Kara was a veteran of the fight against the Islamic State (IS) group according to relatives, and a leader of the Movement of Kurdish Women in France linked to the PKK.
Xenophobic gunman William Malet has been charged over the attack in the French capital's 10th district, home to a large Kurdish population, which also wounded three others and fomented fear in the community.
Kara's coffin was flown into Sulaimaniyah, the second-largest city of Iraq's autonomous Kurdistan region, two days after a procession in Paris.
According to an AFP correspondent, it was brought to the Iraqi Kurdish city's Hajj Sur mosque and draped in a PKK flag.
The crowd chanted slogans glorifying "the martyr Evin Goyi" -- Kara's nom de guerre -- some people waved flags bearing the portrait of imprisoned PKK leader Abdullah Ocalan.
Kara's relatives said she was to be buried in the Qandil mountains, north of Sulaimaniyah near the Iranian border, where the PKK has rear bases often targeted by Turkish raids.

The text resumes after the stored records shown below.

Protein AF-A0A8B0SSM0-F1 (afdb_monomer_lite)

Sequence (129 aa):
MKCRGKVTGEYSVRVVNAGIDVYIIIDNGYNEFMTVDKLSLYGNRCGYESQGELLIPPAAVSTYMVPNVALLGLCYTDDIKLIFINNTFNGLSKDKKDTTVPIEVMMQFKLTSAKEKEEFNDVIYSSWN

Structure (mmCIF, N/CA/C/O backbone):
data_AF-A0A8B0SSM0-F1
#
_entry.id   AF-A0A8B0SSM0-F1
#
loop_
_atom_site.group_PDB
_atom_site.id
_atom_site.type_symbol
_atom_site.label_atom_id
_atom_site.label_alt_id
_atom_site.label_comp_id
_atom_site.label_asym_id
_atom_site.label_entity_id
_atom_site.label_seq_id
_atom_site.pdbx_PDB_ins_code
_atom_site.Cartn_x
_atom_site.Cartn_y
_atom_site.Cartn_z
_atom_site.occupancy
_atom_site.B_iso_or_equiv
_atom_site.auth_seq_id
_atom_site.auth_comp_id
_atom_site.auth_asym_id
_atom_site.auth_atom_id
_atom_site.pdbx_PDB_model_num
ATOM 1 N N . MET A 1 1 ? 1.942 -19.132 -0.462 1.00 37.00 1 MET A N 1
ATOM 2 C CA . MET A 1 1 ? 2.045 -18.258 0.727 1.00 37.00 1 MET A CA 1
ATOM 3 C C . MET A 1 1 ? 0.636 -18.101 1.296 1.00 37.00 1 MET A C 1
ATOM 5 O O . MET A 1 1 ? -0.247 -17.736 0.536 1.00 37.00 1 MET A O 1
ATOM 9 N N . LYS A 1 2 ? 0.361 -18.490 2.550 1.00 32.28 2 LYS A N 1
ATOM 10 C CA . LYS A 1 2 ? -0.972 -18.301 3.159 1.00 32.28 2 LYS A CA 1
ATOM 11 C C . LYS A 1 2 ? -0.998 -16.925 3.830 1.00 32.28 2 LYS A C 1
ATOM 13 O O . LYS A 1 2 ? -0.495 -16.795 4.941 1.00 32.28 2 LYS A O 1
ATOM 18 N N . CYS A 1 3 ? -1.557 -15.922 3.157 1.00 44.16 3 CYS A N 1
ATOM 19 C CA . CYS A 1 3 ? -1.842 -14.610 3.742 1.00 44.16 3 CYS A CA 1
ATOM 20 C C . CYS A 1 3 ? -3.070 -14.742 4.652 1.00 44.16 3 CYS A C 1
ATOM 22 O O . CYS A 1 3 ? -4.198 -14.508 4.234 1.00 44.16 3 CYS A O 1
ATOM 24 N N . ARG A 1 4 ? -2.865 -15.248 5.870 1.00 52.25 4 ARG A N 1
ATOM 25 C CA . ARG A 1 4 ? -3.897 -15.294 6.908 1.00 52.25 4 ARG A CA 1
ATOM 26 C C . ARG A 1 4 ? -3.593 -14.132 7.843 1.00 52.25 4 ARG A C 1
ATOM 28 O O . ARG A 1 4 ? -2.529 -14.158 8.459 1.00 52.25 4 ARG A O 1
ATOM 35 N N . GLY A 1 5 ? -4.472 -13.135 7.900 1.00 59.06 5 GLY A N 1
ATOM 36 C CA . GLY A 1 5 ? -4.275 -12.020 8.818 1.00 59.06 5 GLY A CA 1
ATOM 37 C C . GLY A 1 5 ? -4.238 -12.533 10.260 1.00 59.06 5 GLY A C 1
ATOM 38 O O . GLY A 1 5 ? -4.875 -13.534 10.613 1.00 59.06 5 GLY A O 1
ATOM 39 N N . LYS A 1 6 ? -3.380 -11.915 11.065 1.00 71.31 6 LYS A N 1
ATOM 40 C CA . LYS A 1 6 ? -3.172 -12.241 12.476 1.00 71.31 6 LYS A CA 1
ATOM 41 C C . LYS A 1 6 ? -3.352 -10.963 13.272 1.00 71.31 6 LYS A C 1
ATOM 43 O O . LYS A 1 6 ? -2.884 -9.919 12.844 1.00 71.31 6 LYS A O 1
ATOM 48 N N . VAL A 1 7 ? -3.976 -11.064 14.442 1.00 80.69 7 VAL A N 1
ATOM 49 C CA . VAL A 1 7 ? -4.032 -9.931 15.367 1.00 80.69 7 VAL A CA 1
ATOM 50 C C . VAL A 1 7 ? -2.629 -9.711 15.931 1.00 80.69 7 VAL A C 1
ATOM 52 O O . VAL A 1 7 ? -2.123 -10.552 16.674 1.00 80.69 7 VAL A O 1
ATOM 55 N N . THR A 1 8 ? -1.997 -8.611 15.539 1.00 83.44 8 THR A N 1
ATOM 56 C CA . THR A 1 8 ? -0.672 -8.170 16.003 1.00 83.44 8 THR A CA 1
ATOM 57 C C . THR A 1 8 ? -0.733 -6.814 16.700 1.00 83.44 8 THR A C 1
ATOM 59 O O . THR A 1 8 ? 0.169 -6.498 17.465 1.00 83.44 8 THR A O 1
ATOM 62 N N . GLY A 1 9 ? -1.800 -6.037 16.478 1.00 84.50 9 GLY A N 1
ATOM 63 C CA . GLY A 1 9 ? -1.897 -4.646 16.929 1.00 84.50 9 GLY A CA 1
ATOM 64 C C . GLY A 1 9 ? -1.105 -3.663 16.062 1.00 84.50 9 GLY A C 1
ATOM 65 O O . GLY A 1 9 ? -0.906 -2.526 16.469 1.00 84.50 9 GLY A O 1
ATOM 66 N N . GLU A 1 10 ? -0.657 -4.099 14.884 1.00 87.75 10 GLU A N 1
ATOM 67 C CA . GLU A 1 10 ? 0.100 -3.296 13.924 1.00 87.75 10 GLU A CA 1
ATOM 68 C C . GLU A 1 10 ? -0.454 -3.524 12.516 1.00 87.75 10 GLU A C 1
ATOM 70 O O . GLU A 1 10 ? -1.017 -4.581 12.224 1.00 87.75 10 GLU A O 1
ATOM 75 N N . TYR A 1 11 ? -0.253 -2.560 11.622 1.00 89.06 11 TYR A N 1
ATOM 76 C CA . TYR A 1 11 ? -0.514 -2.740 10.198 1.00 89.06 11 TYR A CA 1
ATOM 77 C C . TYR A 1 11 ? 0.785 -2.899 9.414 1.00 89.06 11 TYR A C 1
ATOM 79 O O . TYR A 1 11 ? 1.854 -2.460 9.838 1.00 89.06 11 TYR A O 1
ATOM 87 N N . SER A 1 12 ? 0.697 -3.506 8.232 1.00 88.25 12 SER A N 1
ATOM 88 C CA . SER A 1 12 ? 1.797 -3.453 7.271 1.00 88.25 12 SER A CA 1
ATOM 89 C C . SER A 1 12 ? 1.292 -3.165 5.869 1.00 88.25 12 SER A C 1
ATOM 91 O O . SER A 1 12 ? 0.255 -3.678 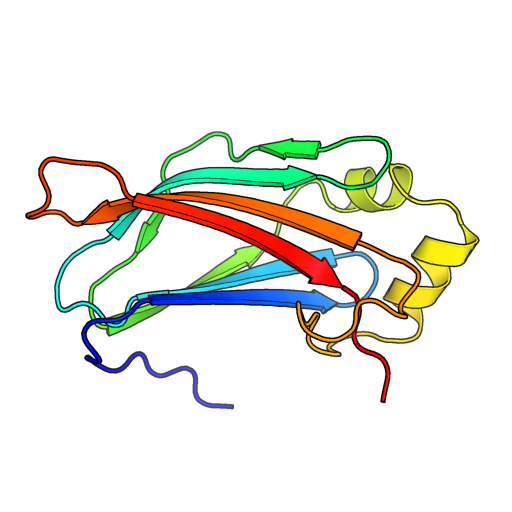5.451 1.00 88.25 12 SER A O 1
ATOM 93 N N . VAL A 1 13 ? 2.046 -2.349 5.139 1.00 86.75 13 VAL A N 1
ATOM 94 C CA . VAL A 1 13 ? 1.807 -2.055 3.728 1.00 86.75 13 VAL A CA 1
ATOM 95 C C . VAL A 1 13 ? 2.975 -2.619 2.938 1.00 86.75 13 VAL A C 1
ATOM 97 O O . VAL A 1 13 ? 4.137 -2.399 3.277 1.00 86.75 13 VAL A O 1
ATOM 100 N N . ARG A 1 14 ? 2.676 -3.385 1.892 1.00 82.88 14 ARG A N 1
ATOM 101 C CA . ARG A 1 14 ? 3.673 -3.923 0.965 1.00 82.88 14 ARG A CA 1
ATOM 102 C C . ARG A 1 14 ? 3.254 -3.613 -0.451 1.00 82.88 14 ARG A C 1
ATOM 104 O O . ARG A 1 14 ? 2.083 -3.746 -0.791 1.00 82.88 14 ARG A O 1
ATOM 111 N N . VAL A 1 15 ? 4.225 -3.277 -1.284 1.00 79.31 15 VAL A N 1
ATOM 112 C CA . VAL A 1 15 ? 3.988 -3.057 -2.706 1.00 79.31 15 VAL A CA 1
ATOM 113 C C . VAL A 1 15 ? 4.728 -4.111 -3.495 1.00 79.31 15 VAL A C 1
ATOM 115 O O . VAL A 1 15 ? 5.913 -4.367 -3.275 1.00 79.31 15 VAL A O 1
ATOM 118 N N . VAL A 1 16 ? 3.997 -4.751 -4.396 1.00 78.19 16 VAL A N 1
ATOM 119 C CA . VAL A 1 16 ? 4.525 -5.790 -5.271 1.00 78.19 16 VAL A CA 1
ATOM 120 C C . VAL A 1 16 ? 4.176 -5.449 -6.708 1.00 78.19 16 VAL A C 1
ATOM 122 O O . VAL A 1 16 ? 3.054 -5.039 -7.002 1.00 78.19 16 VAL A O 1
ATOM 125 N N . ASN A 1 17 ? 5.135 -5.616 -7.608 1.00 74.94 17 ASN A N 1
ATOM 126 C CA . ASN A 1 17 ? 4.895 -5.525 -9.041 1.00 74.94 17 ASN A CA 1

She travelled to France in 2020 for medical treatment after fighting IS in northern Syria, her brother, Ismail al-Hajj, told AFP at the funeral.
Kara had lived in France since then despite a rejected asylum claim.
She "fought against Daesh in northern Syria for five years and was wounded in the back during our battles in Kobane", Hajj said, using another term for IS.
Malet, 69, has told investigators he had a "pathological" hatred for foreigners and wanted to "murder migrants", French prosecutors say.
But Kara's brother, much like other Kurds in Paris and in Iraqi Kurdistan, said he suspects other motives for the attack.
Often described as the world's largest people without a state, an estimated 25-35 million Kurds are spread across Turkey, Syria, Iraq and Iran.